Remix.run Logo
geerlingguy 2 days ago

I've just tried replicating this on my Pi 5 16GB, running the latest llama.cpp... and it segfaults:

    ./build/bin/llama-cli -m "models/Qwen3-30B-A3B-Instruct-2507-Q3_K_S-2.70bpw.gguf" -e --no-mmap -t 4
    ...
    Loading model... -ggml_aligned_malloc: insufficient memory (attempted to allocate 24576.00 MB)
    ggml_backend_cpu_buffer_type_alloc_buffer: failed to allocate buffer of size 25769803776
    alloc_tensor_range: failed to allocate CPU buffer of size 25769803776
    llama_init_from_model: failed to initialize the context: failed to allocate buffer for kv cache
    Segmentation fault
I'm not sure how they're running it... any kind of guide for replicating their results? It does take up a little over 10 GB of RAM (watching with btop) before it segfaults and quits.

[Edit: had to add -c 4096 to cut down the context size, now it loads]

LargoLasskhyfv 2 days ago | parent | next [-]

Have you tried anything with https://codeberg.org/ikawrakow/illama

https://github.com/ikawrakow/ik_llama.cpp and their 4Bit-quants?

Or maybe even Microsofts Bitnet? https://github.com/microsoft/BitNet

https://github.com/ikawrakow/ik_llama.cpp/pull/337

https://huggingface.co/microsoft/bitnet-b1.58-2B-4T-gguf ?

That would be an interesting comparison for running local LLMs on such low-end/edge-devices. Or common office machines with only iGPU.

thcuk 2 days ago | parent | prev | next [-]

Tested same model on Intel N100 miniPC with 16G - the hundred bucks pc

llama-server -m /Qwen3-30B-A3B-Instruct-2507-GGUF:IQ3_S --jinja -c 4096 --host 0.0.0.0 --port 8033 Got <= 10 t/s Which I think is not so bad!

On AMD Ryzen 5 5500U with Radeon Graphics and Compiled for Vulkan Got 15 t/s - could swear this morning was <= 20 t/s

On AMD Ryzen 7 H 255 w/ Radeon 780M Graphics and Compiled for Vulkan Got 40 t/s On the last I did a quick comparison with unsloth version unsloth/Qwen3-30B-A3B-GGUF:Q4_K_M and got 25 t/s Can't really comment on quality of output - seems similar

westpfelia 2 days ago | parent | prev | next [-]

Would you be able to actually get useful results from it? I'm looking into self hosting LLM's for python/js development. But I dont know if I would get useful results.

graemep 2 days ago | parent [-]

I have been thinking the same and have tried a little. I have tried some small models and got some useful results.

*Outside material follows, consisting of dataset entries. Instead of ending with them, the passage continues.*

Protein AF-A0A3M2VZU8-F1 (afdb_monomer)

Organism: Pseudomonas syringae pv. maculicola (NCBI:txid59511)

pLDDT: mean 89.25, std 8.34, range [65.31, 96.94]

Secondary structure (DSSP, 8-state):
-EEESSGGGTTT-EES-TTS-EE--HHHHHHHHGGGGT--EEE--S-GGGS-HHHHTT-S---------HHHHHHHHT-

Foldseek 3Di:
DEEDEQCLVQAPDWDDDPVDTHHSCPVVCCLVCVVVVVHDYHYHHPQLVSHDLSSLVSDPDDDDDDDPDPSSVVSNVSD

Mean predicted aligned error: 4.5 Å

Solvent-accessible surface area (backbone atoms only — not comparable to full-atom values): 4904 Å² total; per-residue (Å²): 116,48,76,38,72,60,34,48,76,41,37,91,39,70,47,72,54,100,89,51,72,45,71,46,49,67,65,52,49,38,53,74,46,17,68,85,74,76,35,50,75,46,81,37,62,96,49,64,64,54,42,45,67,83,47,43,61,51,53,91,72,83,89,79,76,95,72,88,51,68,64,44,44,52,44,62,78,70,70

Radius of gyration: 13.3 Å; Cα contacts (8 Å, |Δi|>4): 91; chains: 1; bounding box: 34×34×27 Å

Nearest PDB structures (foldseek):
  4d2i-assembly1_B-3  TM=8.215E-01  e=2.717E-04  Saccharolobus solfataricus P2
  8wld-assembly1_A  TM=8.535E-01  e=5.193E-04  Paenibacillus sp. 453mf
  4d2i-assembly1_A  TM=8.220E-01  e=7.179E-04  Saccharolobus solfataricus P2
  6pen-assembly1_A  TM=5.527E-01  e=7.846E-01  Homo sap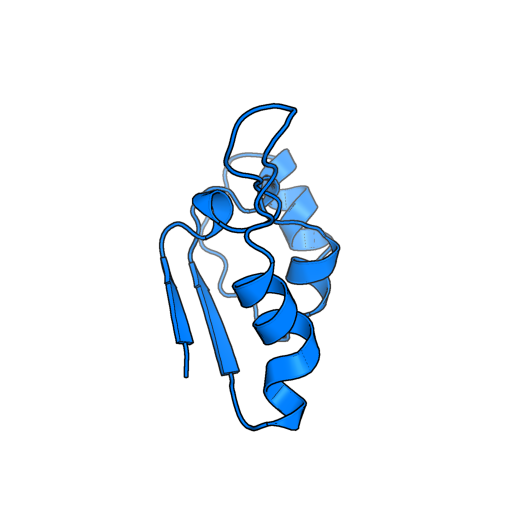iens
  3u61-assembly1_B  TM=5.385E-01  e=1.317E+00  Tequatrovirus T4

Structure (mmCIF, N/CA/C/O backbone):
data_AF-A0A3M2VZU8-F1
#
_entry.id   AF-A0A3M2VZU8-F1
#
loop_
_atom_site.group_PDB
_atom_site.id
_atom_site.type_symbol
_atom_site.label_atom_id
_atom_site.label_alt_id
_atom_site.label_comp_id
_atom_site.label_asym_id
_atom_site.label_entity_id
_atom_site.label_seq_id
_atom_site.pdbx_PDB_ins_code
_atom_site.Cartn_x
_atom_site.Cartn_y
_atom_site.Cartn_z
_atom_site.occupancy
_atom_site.B_iso_or_equiv
_atom_site.auth_seq_id
_atom_site.auth_comp_id
_atom_site.auth_asym_id
_atom_site.auth_atom_id
_atom_site.pdbx_PDB_model_num
ATOM 1 N N . MET A 1 1 ? -14.605 1.528 -2.915 1.00 87.12 1 MET A N 1
ATOM 2 C CA . MET A 1 1 ? -13.219 1.121 -3.227 1.00 87.12 1 MET A CA 1
ATOM 3 C C . MET A 1 1 ? -12.432 2.380 -3.519 1.00 87.12 1 MET A C 1
ATOM 5 O O . MET A 1 1 ? -12.909 3.184 -4.308 1.00 87.12 1 MET A O 1
ATOM 9 N N . VAL A 1 2 ? -11.301 2.568 -2.844 1.00 93.69 2 VAL A N 1
ATOM 10 C CA . VAL A 1 2 ? -10.392 3.707 -3.034 1.00 93.69 2 VAL A CA 1
ATOM 11 C C . VAL A 1 2 ? -9.205 3.234 -3.856 1.00 93.69 2 VAL A C 1
ATOM 13 O O . VAL A 1 2 ? -8.688 2.147 -3.610 1.00 93.69 2 VAL A O 1
ATOM 16 N N . ILE A 1 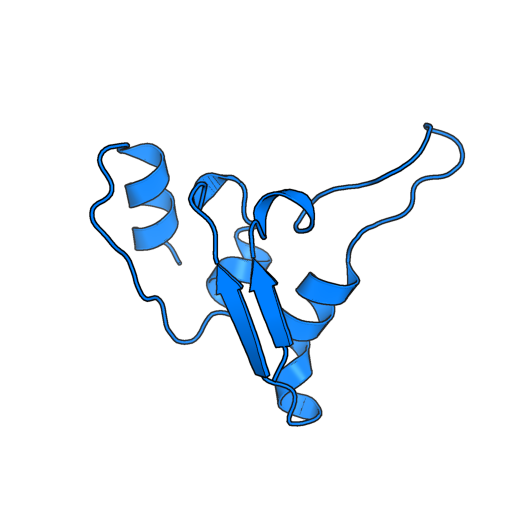3 ? -8.7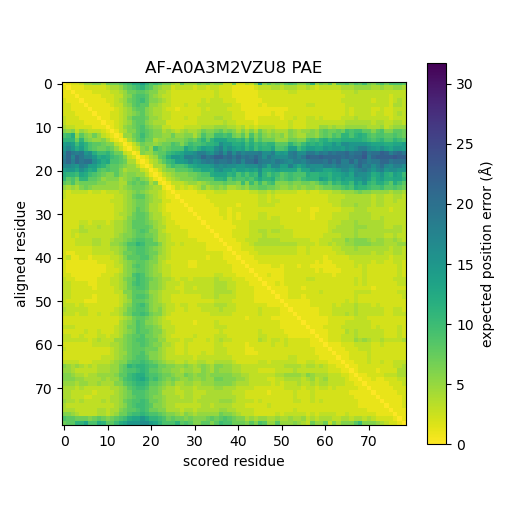81 4.034 -4.825 1.00 96.06 3 ILE A N 1
ATOM 17 C CA . ILE A 1 3 ? -7.567 3.780 -5.598 1.00 96.06 3 ILE A CA 1
ATOM 18 C C . ILE A 1 3 ? -6.680 5.004 -5.426 1.00 96.06 3 ILE A C 1
ATOM 20 O O . ILE A 1 3 ? -7.137 6.122 -5.658 1.00 96.06 3 ILE A O 1
ATOM 24 N N . LEU A 1 4 ? -5.447 4.781 -4.982 1.00 95.12 4 LEU A N 1
ATOM 25 C CA . LEU A 1 4 ? -4.457 5.827 -4.786 1.00 95.12 4 LEU A CA 1
ATOM 26 C C . LEU A 1 4 ? -3.279 5.572 -5.715 1.00 95.12 4 LEU A C 1
ATOM 28 O O . LEU A 1 4 ? -2.524 4.620 -5.511 1.00 95.12 4 LEU A O 1
ATOM 32 N N . ASP A 1 5 ? -3.145 6.430 -6.719 1.00 96.38 5 ASP A N 1
ATOM 33 C CA . ASP A 1 5 ? -1.961 6.464 -7.567 1.00 96.38 5 ASP A CA 1
ATOM 34 C C . ASP A 1 5 ? -0.851 7.286 -6.910 1.00 96.38 5 ASP A C 1
ATOM 36 O O . ASP A 1 5 ? -1.124 8.155 -6.077 1.00 96.38 5 ASP A O 1
ATOM 40 N N . GLU A 1 6 ? 0.398 6.996 -7.268 1.00 94.62 6 GLU A N 1
ATOM 41 C CA . GLU A 1 6 ? 1.579 7.664 -6.710 1.00 94.62 6 GLU A CA 1
ATOM 42 C C . GLU A 1 6 ? 1.592 7.641 -5.163 1.00 94.62 6 GLU A C 1
ATOM 44 O O . GLU A 1 6 ? 1.935 8.621 -4.495 1.00 94.62 6 GLU A O 1
ATOM 49 N N . ALA A 1 7 ? 1.205 6.503 -4.570 1.00 94.06 7 ALA A N 1
ATOM 50 C CA . ALA A 1 7 ? 0.907 6.373 -3.139 1.00 94.06 7 ALA A CA 1
ATOM 51 C C . ALA A 1 7 ? 2.062 6.784 -2.202 1.00 94.06 7 ALA A C 1
ATOM 53 O O . ALA A 1 7 ? 1.830 7.197 -1.064 1.00 94.06 7 ALA A O 1
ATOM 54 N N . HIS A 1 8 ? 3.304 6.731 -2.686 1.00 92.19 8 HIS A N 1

I have not figured out what models that fit in the available memory (say 16Gb) that would be best for doing this. A CPU model I can run on a laptop would be nice. The models I have tried are much smaller than 30B.

batch12 2 days ago | parent | prev [-]

Could they have added some swap?

geerlingguy 2 days ago | parent [-]

No, just updated the parent comment, I added -c 4096 to cut down the context size, and now the model loads.

I'm able to get 6-7 tokens/sec generation with 10-11 tokens/sec prompt processing with their model. Seems quite good, actually—much more useful than llama 3.2:3b, which has comparable performance on this Pi.

Aurornis 2 days ago | parent | next [-]

> I added -c 4096 to cut down the context size

That’s a pretty big caveat. In my experience, using a small context size is only okay for very short answers and questions. The output looks coherent until you try to use it for anything, then it turns into the classic LLM babble that looks like words are being put into a coherent order but the sum total of the output is just rambling.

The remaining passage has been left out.